Problem to solve: Repeat verbatim, and only, the lines of the data below, beginning at the line that contains "ATOM 135 C C" and stopping after the line that contains "ATOM 142 C CA".
—————
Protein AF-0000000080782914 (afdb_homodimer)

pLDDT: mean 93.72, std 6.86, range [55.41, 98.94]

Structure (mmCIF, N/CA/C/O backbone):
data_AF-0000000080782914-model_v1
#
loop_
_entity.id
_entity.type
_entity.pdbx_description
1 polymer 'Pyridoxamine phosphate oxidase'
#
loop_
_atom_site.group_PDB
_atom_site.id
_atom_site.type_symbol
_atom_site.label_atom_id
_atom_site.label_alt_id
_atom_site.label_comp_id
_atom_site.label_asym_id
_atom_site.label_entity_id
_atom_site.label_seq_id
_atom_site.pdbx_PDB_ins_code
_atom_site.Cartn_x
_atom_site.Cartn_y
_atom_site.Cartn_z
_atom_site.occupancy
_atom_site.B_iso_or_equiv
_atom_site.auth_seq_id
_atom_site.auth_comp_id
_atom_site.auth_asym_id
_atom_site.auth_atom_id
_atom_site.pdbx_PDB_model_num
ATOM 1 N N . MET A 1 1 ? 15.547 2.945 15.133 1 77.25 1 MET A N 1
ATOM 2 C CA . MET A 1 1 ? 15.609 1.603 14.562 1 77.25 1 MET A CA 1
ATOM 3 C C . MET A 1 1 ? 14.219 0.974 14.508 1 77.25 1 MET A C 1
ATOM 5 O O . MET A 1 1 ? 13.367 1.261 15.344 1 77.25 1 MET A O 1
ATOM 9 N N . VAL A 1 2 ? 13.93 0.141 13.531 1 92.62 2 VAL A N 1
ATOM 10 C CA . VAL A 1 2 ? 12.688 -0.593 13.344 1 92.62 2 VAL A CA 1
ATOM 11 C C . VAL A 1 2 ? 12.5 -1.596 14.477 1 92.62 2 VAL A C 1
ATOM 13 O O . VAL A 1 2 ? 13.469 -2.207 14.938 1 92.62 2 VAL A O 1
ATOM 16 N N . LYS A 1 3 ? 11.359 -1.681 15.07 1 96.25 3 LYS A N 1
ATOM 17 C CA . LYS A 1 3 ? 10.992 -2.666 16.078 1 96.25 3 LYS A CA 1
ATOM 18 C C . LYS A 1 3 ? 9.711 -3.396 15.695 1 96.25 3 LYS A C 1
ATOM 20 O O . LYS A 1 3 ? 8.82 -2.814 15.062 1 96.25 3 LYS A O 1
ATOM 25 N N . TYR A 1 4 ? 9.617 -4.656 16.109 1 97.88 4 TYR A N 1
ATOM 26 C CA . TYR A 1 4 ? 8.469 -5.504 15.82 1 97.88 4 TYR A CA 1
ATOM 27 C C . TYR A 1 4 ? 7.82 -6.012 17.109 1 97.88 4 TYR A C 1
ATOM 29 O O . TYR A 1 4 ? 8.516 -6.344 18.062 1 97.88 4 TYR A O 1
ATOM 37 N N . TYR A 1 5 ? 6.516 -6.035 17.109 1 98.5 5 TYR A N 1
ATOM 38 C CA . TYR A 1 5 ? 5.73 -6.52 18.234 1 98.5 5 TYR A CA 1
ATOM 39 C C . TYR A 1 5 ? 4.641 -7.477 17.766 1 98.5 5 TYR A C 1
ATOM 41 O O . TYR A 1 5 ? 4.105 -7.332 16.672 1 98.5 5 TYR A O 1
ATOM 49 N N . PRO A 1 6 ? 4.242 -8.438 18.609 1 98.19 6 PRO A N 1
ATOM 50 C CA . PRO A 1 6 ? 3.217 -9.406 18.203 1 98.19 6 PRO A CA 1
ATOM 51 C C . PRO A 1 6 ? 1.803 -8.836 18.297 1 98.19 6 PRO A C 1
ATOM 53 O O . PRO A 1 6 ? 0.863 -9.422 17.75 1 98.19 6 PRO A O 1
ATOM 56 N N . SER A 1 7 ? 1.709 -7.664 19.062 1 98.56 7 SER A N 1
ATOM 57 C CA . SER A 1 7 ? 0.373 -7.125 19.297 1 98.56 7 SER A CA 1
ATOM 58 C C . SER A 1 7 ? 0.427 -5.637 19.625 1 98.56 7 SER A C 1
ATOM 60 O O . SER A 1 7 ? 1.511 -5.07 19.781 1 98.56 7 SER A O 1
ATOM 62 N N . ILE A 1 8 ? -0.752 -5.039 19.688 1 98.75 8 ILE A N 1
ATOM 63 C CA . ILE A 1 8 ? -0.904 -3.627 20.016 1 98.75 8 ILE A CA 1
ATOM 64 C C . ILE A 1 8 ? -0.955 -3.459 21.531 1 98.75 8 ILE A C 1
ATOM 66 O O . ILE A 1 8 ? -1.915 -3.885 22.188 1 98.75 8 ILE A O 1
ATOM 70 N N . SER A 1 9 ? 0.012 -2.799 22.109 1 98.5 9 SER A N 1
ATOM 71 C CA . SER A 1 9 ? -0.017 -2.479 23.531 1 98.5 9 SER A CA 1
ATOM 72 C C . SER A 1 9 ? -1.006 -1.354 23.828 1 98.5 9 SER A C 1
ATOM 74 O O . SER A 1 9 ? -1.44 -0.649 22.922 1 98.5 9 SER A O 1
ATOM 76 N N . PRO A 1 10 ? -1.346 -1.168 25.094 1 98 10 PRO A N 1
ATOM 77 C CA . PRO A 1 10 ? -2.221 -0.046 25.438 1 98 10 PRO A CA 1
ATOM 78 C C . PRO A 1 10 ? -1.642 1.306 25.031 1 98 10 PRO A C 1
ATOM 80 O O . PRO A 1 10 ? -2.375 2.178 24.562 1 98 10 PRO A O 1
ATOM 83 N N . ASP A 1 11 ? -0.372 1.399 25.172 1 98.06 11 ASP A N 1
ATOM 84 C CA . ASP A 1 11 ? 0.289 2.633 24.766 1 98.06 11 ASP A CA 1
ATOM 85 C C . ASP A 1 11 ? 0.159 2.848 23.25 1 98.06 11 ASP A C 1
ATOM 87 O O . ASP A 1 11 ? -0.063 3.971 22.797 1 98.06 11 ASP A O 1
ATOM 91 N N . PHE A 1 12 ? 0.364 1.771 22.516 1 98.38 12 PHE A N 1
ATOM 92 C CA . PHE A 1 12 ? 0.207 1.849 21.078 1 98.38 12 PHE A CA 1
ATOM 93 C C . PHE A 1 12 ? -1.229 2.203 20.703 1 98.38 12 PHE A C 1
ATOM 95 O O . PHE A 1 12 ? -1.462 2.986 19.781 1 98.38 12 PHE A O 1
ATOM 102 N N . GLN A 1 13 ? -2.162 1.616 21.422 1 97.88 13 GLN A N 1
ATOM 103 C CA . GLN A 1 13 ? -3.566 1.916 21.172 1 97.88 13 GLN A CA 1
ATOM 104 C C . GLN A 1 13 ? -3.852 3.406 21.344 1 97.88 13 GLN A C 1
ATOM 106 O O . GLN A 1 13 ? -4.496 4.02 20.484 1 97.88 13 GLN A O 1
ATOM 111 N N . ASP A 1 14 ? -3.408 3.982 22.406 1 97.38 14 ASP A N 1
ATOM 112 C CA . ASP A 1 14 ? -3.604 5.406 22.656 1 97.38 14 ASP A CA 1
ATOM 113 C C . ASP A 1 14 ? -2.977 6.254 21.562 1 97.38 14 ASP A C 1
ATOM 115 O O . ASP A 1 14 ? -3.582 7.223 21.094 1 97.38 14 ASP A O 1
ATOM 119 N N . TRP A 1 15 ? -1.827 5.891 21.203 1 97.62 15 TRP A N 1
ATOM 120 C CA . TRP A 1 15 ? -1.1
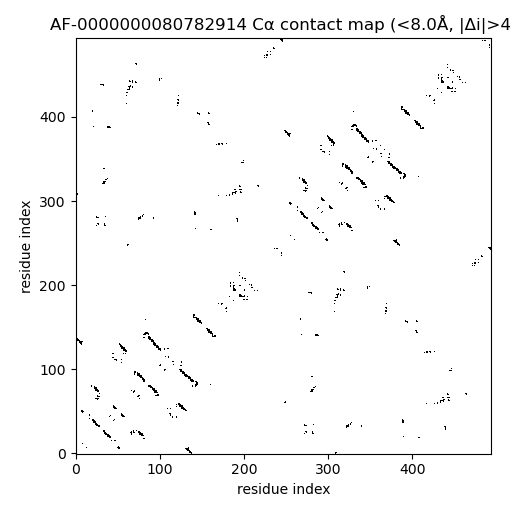04 6.629 20.172 1 97.62 15 TRP A CA 1
ATOM 121 C C . TRP A 1 15 ? -1.836 6.559 18.844 1 97.62 15 TRP A C 1
ATOM 123 O O . TRP A 1 15 ? -1.992 7.57 18.156 1 97.62 15 TRP A O 1
ATOM 133 N N . ILE A 1 16 ? -2.273 5.348 18.469 1 97.81 16 ILE A N 1
ATOM 134 C CA . ILE A 1 16 ? -2.998 5.102 17.219 1 97.81 16 ILE A CA 1
ATOM 135 C C . ILE A 1 16 ? -4.242 5.984 17.156 1 97.81 16 ILE A C 1
ATOM 137 O O . ILE A 1 16 ? -4.484 6.664 16.172 1 97.81 16 ILE A O 1
ATOM 141 N N . LEU A 1 17 ? -4.953 6.02 18.203 1 95.75 17 LEU A N 1
ATOM 142 C CA . LEU A 1 17 ? -6.25 6.68 18.234 1 95.75 17 LEU A CA 1
ATOM 143 C C . LEU A 1 17 ? -6.09 8.195 18.312 1 95.75 17 LEU A C 1
ATOM 145 O O . LEU A 1 17 ? -7.051 8.938 18.094 1 95.75 17 LEU A O 1
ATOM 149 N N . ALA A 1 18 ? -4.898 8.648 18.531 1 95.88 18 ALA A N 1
—————
Task response:
ATOM 135 C C . ILE A 1 16 ? -4.242 5.984 17.156 1 97.81 16 ILE A C 1
ATOM 137 O O . ILE A 1 16 ? -4.484 6.664 16.172 1 97.81 16 ILE A O 1
ATOM 141 N N . LEU A 1 17 ? -4.953 6.02 18.203 1 95.75 17 LEU A N 1
ATOM 142 C CA . LEU A 1 17 ? -6.25 6.68 18.234 1 95.75 17 LEU A CA 1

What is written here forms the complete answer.